ミアはそっとサキを見つめる。人工授精で子供を宿し産んで育てるのだ。そしてアンドロイドのケイと人生を共にする。その決意は並々ならぬものだろう。陰ながら応援したいと思う。

笑うサキをそっと見つめる者がもうひとり。アンドロイドのアリスだ。羨ましくてならないのだ。ケイは人工授精を快く承諾したそうだ。サキはケイに似た子供が産まれると信じている。

私だって…リツに似た子供を産みたいのに…。アリスは子供を宿せない事が寂しいのだ。だからせめて人工子宮で出産しようと思うのにリツは首を縦に振ってくれない。

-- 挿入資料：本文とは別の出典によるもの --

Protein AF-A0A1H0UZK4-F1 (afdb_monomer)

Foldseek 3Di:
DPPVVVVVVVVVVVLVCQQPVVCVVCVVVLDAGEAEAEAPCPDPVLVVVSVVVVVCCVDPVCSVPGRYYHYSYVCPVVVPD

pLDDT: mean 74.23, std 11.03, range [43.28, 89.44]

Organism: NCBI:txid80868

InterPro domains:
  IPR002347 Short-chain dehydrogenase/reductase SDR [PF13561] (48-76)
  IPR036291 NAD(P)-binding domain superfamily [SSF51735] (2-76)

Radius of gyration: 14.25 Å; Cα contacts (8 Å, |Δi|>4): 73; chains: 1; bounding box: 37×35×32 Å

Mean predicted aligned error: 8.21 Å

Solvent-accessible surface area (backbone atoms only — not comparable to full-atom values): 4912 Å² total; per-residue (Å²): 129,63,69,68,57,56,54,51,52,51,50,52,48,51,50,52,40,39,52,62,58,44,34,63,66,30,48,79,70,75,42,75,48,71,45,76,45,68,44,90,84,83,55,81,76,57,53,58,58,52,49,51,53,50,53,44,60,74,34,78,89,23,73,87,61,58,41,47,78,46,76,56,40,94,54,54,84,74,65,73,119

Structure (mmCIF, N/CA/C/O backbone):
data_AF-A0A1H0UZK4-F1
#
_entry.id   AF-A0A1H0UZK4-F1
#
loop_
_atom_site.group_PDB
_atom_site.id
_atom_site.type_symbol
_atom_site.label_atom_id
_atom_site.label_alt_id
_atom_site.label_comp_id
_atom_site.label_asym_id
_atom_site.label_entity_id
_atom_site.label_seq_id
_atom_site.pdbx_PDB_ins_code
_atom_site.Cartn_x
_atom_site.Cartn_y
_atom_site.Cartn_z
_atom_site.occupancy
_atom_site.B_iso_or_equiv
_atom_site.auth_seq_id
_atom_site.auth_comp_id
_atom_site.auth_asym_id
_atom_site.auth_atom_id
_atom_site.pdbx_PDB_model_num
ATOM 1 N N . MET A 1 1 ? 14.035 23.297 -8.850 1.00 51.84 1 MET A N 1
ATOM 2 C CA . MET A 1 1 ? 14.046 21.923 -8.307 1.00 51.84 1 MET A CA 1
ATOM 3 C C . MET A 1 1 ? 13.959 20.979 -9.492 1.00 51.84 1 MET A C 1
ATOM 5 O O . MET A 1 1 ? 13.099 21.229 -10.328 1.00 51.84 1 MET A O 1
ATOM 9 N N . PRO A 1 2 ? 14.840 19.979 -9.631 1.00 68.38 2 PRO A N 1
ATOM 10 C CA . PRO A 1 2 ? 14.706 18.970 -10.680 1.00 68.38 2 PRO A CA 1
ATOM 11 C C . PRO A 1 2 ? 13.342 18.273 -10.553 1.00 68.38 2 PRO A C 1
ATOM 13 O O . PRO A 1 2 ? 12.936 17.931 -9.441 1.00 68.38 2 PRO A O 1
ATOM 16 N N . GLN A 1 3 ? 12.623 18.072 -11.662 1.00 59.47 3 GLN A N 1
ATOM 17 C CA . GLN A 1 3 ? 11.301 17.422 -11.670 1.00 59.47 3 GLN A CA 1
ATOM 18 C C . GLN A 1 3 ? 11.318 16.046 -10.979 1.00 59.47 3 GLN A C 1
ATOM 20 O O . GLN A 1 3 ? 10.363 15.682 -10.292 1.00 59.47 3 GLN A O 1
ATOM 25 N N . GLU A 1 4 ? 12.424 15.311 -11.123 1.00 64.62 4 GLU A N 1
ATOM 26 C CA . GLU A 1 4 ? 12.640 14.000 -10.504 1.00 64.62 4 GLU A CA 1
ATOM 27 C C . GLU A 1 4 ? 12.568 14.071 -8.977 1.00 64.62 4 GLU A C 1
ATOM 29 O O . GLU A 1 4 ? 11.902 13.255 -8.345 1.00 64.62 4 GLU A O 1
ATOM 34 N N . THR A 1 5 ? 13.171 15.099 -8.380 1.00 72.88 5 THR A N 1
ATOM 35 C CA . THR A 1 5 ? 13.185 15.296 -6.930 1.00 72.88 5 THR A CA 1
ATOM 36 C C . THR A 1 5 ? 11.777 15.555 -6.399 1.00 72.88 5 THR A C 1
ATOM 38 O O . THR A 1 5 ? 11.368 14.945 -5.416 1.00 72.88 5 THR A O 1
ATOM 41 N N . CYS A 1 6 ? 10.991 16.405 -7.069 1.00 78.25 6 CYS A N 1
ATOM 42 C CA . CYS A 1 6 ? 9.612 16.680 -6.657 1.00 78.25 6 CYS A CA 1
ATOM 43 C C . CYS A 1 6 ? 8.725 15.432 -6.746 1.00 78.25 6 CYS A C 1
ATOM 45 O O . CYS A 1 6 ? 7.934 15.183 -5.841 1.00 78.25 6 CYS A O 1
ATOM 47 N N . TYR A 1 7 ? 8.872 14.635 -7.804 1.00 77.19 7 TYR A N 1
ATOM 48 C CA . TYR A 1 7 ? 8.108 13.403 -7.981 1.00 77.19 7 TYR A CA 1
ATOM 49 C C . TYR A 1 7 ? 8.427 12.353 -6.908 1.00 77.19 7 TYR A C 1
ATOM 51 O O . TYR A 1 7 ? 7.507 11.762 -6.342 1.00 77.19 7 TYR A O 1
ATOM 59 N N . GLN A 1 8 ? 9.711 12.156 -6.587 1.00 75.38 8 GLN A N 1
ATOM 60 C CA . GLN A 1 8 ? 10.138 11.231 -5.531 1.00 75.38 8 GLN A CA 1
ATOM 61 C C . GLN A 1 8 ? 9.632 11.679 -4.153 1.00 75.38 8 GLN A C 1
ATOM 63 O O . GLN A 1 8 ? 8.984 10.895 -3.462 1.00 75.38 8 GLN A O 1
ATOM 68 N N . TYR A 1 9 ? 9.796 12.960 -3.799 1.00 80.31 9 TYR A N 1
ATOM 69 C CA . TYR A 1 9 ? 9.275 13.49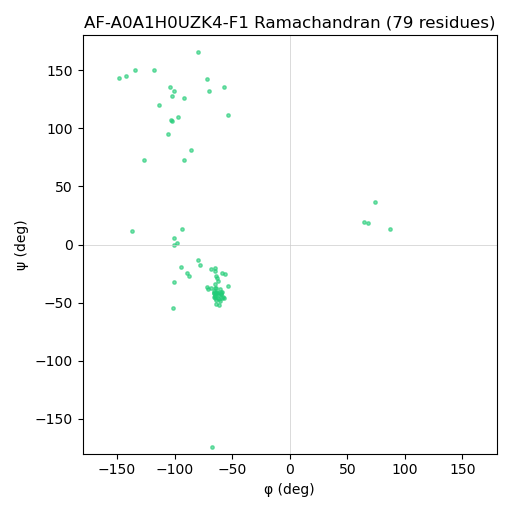7 -2.535 1.00 80.31 9 TYR A CA 1
ATOM 70 C C . TYR A 1 9 ? 7.758 13.343 -2.411 1.00 80.31 9 TYR A C 1
ATOM 72 O O . TYR A 1 9 ? 7.256 12.990 -1.346 1.00 80.31 9 TYR A O 1
ATOM 80 N N . PHE A 1 10 ? 7.009 13.585 -3.490 1.00 80.69 10 PHE A N 1
ATOM 81 C CA . PHE A 1 10 ? 5.558 13.403 -3.473 1.00 80.69 10 PHE A CA 1
ATOM 82 C C . PHE A 1 10 ? 5.154 11.939 -3.279 1.00 80.69 10 PHE A C 1
ATOM 84 O O . PHE A 1 10 ? 4.182 11.666 -2.574 1.00 80.69 10 PHE A O 1
ATOM 91 N N . LYS A 1 11 ? 5.893 10.995 -3.871 1.00 80.81 11 LYS A N 1
ATOM 92 C CA . LYS A 1 11 ? 5.656 9.560 -3.673 1.00 80.81 11 LYS A CA 1
ATOM 93 C C . LYS A 1 11 ? 5.920 9.130 -2.239 1.00 80.81 11 LYS A C 1
ATOM 95 O O . LYS A 1 11 ? 5.082 8.449 -1.653 1.00 80.81 11 LYS A O 1
ATOM 100 N N . GLU A 1 12 ? 7.035 9.563 -1.662 1.00 82.88 12 GLU A N 1
ATOM 101 C CA . GLU A 1 12 ? 7.336 9.304 -0.255 1.00 82.88 12 GLU A CA 1
ATOM 102 C C . GLU A 1 12 ? 6.276 9.924 0.658 1.00 82.88 12 GLU A C 1
ATOM 104 O O . GLU A 1 12 ? 5.767 9.259 1.559 1.00 82.88 12 GLU A O 1
ATOM 109 N N . ALA A 1 13 ? 5.852 11.159 0.376 1.00 83.88 13 ALA A N 1
ATOM 110 C CA . ALA A 1 13 ? 4.787 11.816 1.123 1.00 83.88 13 ALA A CA 1
ATOM 111 C C . ALA A 1 13 ? 3.457 11.046 1.045 1.00 83.88 13 ALA A C 1
ATOM 113 O O . ALA A 1 13 ? 2.761 10.939 2.053 1.00 83.88 13 ALA A O 1
ATOM 114 N N . LEU A 1 14 ? 3.110 10.468 -0.112 1.00 81.00 14 LEU A N 1
ATOM 115 C CA . LEU A 1 14 ? 1.921 9.620 -0.274 1.00 81.00 14 LEU A CA 1
ATOM 116 C C . LEU A 1 14 ? 2.007 8.323 0.534 1.00 81.00 14 LEU A C 1
ATOM 118 O O . LEU A 1 14 ? 1.011 7.903 1.130 1.00 81.00 14 LEU A O 1
ATOM 122 N N . ILE A 1 15 ? 3.188 7.705 0.582 1.00 83.44 15 ILE A N 1
ATOM 123 C CA . ILE A 1 15 ? 3.427 6.512 1.397 1.00 83.44 15 ILE A CA 1
ATOM 124 C C . ILE A 1 15 ? 3.261 6.869 2.874 1.00 83.44 15 ILE A C 1
ATOM 126 O O . ILE A 1 15 ? 2.468 6.240 3.571 1.00 83.44 15 ILE A O 1
ATOM 130 N N . VAL A 1 16 ? 3.921 7.929 3.344 1.00 83.25 16 VAL A N 1
ATOM 131 C CA . VAL A 1 16 ? 3.821 8.384 4.739 1.00 83.25 16 VAL A CA 1
ATOM 132 C C . VAL A 1 16 ? 2.383 8.748 5.098 1.00 83.25 16 VAL A C 1
ATOM 134 O O . VAL A 1 16 ? 1.902 8.347 6.160 1.00 83.25 16 VAL A O 1
ATOM 137 N N . TRP A 1 17 ? 1.665 9.444 4.211 1.00 81.62 17 TRP A N 1
ATOM 138 C CA . TRP A 1 17 ? 0.253 9.767 4.400 1.00 81.62 17 TRP A CA 1
ATOM 139 C C . TRP A 1 17 ? -0.581 8.497 4.586 1.00 81.62 17 TRP A C 1
ATOM 141 O O . TRP A 1 17 ? -1.402 8.415 5.504 1.00 81.62 17 TRP A O 1
ATOM 151 N N . THR A 1 18 ? -0.329 7.489 3.749 1.00 79.88 18 THR A N 1
ATOM 152 C CA . THR A 1 18 ? -1.037 6.208 3.783 1.00 79.88 18 THR A CA 1
ATOM 153 C C . THR A 1 18 ? -0.760 5.427 5.063 1.00 79.88 18 THR A C 1
ATOM 155 O O . THR A 1 18 ? -1.699 4.899 5.654 1.00 79.88 18 THR A O 1
ATOM 158 N N . LEU A 1 19 ? 0.491 5.410 5.530 1.00 76.56 19 LEU A N 1
ATOM 159 C CA . LEU A 1 19 ? 0.899 4.705 6.747 1.00 76.56 19 LEU A CA 1
ATOM 160 C C . LEU A 1 19 ? 0.371 5.365 8.029 1.00 76.56 19 LEU A C 1
ATOM 162 O O . LEU A 1 19 ? 0.000 4.669 8.968 1.00 76.56 19 LEU A O 1
ATOM 166 N N . THR A 1 20 ? 0.337 6.699 8.089 1.00 75.00 20 THR A N 1
ATOM 167 C CA . THR A 1 20 ? 0.048 7.418 9.345 1.00 75.00 20 THR A CA 1
ATOM 168 C C . THR A 1 20 ? -1.382 7.932 9.436 1.00 75.00 20 THR A C 1
ATOM 170 O O . THR A 1 20 ? -2.083 7.650 10.404 1.00 75.00 20 THR A O 1
ATOM 173 N N . ARG A 1 21 ? -1.829 8.701 8.439 1.00 64.31 21 ARG A N 1
ATOM 174 C CA . ARG A 1 21 ? -3.050 9.512 8.546 1.00 64.31 21 ARG A CA 1
ATOM 175 C C . ARG A 1 21 ? -4.252 8.867 7.868 1.00 64.31 21 ARG A C 1
ATOM 177 O O . ARG A 1 21 ? -5.368 9.013 8.357 1.00 64.31 21 ARG A O 1
ATOM 184 N N . SER A 1 22 ? -4.024 8.113 6.791 1.00 61.53 22 SER A N 1
ATOM 185 C CA . SER A 1 22 ? -5.082 7.360 6.110 1.00 61.53 22 SER A CA 1
ATOM 186 C C . SER A 1 22 ? -5.719 6.325 6.993 1.00 61.53 22 SER A C 1
ATOM 188 O O . SER A 1 22 ? -6.937 6.273 7.118 1.00 61.53 22 SER A O 1
ATOM 190 N N . GLN A 1 23 ? -4.871 5.491 7.594 1.00 65.81 23 GLN A N 1
ATOM 191 C CA . GLN A 1 23 ? -5.327 4.307 8.293 1.00 65.81 23 GLN A CA 1
ATOM 192 C C . GLN A 1 23 ? -6.280 4.689 9.406 1.00 65.81 23 GLN A C 1
ATOM 194 O O . GLN A 1 23 ? -7.358 4.127 9.485 1.00 65.81 23 GLN A O 1
ATOM 199 N N . GLN A 1 24 ? -5.945 5.703 10.199 1.00 67.12 24 GLN A N 1
ATOM 200 C CA . GLN A 1 24 ? -6.800 6.132 11.302 1.00 67.12 24 GLN A CA 1
ATOM 201 C C . GLN A 1 24 ? -8.174 6.616 10.815 1.00 67.12 24 GLN A C 1
ATOM 203 O O . GLN A 1 24 ? -9.193 6.159 11.320 1.00 67.12 24 GLN A O 1
ATOM 208 N N . VAL A 1 25 ? -8.217 7.458 9.778 1.00 72.50 25 VAL A N 1
ATOM 209 C CA . VAL A 1 25 ? -9.474 8.035 9.266 1.00 72.50 25 VAL A CA 1
ATOM 210 C C . VAL A 1 25 ? -10.336 7.006 8.526 1.00 72.50 25 VAL A C 1
ATOM 212 O O . VAL A 1 25 ? -11.564 7.045 8.597 1.00 72.50 25 VAL A O 1
ATOM 215 N N . PHE A 1 26 ? -9.717 6.087 7.787 1.00 72.31 26 PHE A N 1
ATOM 216 C CA . PHE A 1 26 ? -10.434 5.089 6.996 1.00 72.31 26 PHE A CA 1
ATOM 217 C C . PHE A 1 26 ? -10.766 3.819 7.789 1.00 72.31 26 PHE A C 1
ATOM 219 O O . PHE A 1 26 ? -11.803 3.211 7.517 1.00 72.31 26 PHE A O 1
ATOM 226 N N . MET A 1 27 ? -9.992 3.466 8.824 1.00 69.75 27 MET A N 1
ATOM 227 C CA . MET A 1 27 ? -10.335 2.359 9.726 1.00 69.75 27 MET A CA 1
ATOM 228 C C . MET A 1 27 ? -11.610 2.641 10.523 1.00 69.75 27 MET A C 1
ATOM 230 O O . MET A 1 27 ? -12.405 1.724 10.704 1.00 69.75 27 MET A O 1
ATOM 234 N N . GLU A 1 28 ? -11.879 3.896 10.903 1.00 74.50 28 GLU A N 1
ATOM 235 C CA . GLU A 1 28 ? -13.171 4.292 11.498 1.00 74.50 28 GLU A CA 1
ATOM 236 C C . GLU A 1 28 ? -14.366 3.993 10.577 1.00 74.50 28 GLU A C 1
ATOM 238 O O . GLU A 1 28 ? -15.490 3.809 11.039 1.00 74.50 28 GLU A O 1
ATOM 243 N N . ARG A 1 29 ? -14.127 3.909 9.264 1.00 79.19 29 ARG A N 1
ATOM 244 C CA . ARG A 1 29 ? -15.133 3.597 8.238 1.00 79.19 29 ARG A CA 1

チラリとリツを見たが呑気にビールをお代わりしている。時を待てと言う母親(マユミ)の言葉を信じるしかないけど…。ハァと溜息をつく。人間のような仕草をしても…どうせ私はマシンなのね…。

リツはタカオを見て戯ける。
「前にさ?平家の灯台になれって言ったじゃないですか。その割にあまり来ません。皆んな忙しいんですね。サキだって久し振りだし」

タカオは笑った。
「ああ。そうだなぁ…言ったなぁ…。大丈夫。今は皆んなタウンに順応するのに精一杯なんだ。そのうち集まるさ。灯が付いている限り」

キリが夫のタカオの背をポンと叩く。
「あんた。良いことを言うじゃん!そうだよ。灯台はずっと変わらずそこにいる。だからこそ皆んな迷わない。安心なんだ」

誰もが力強く頷いた。この場にいる10人の思いはひとつだ。遥か昔、平家は戦に負けた。落人となって山間部に逃げるしかなかった。その後1000年間。ひっそりと暮らしてきたのだ。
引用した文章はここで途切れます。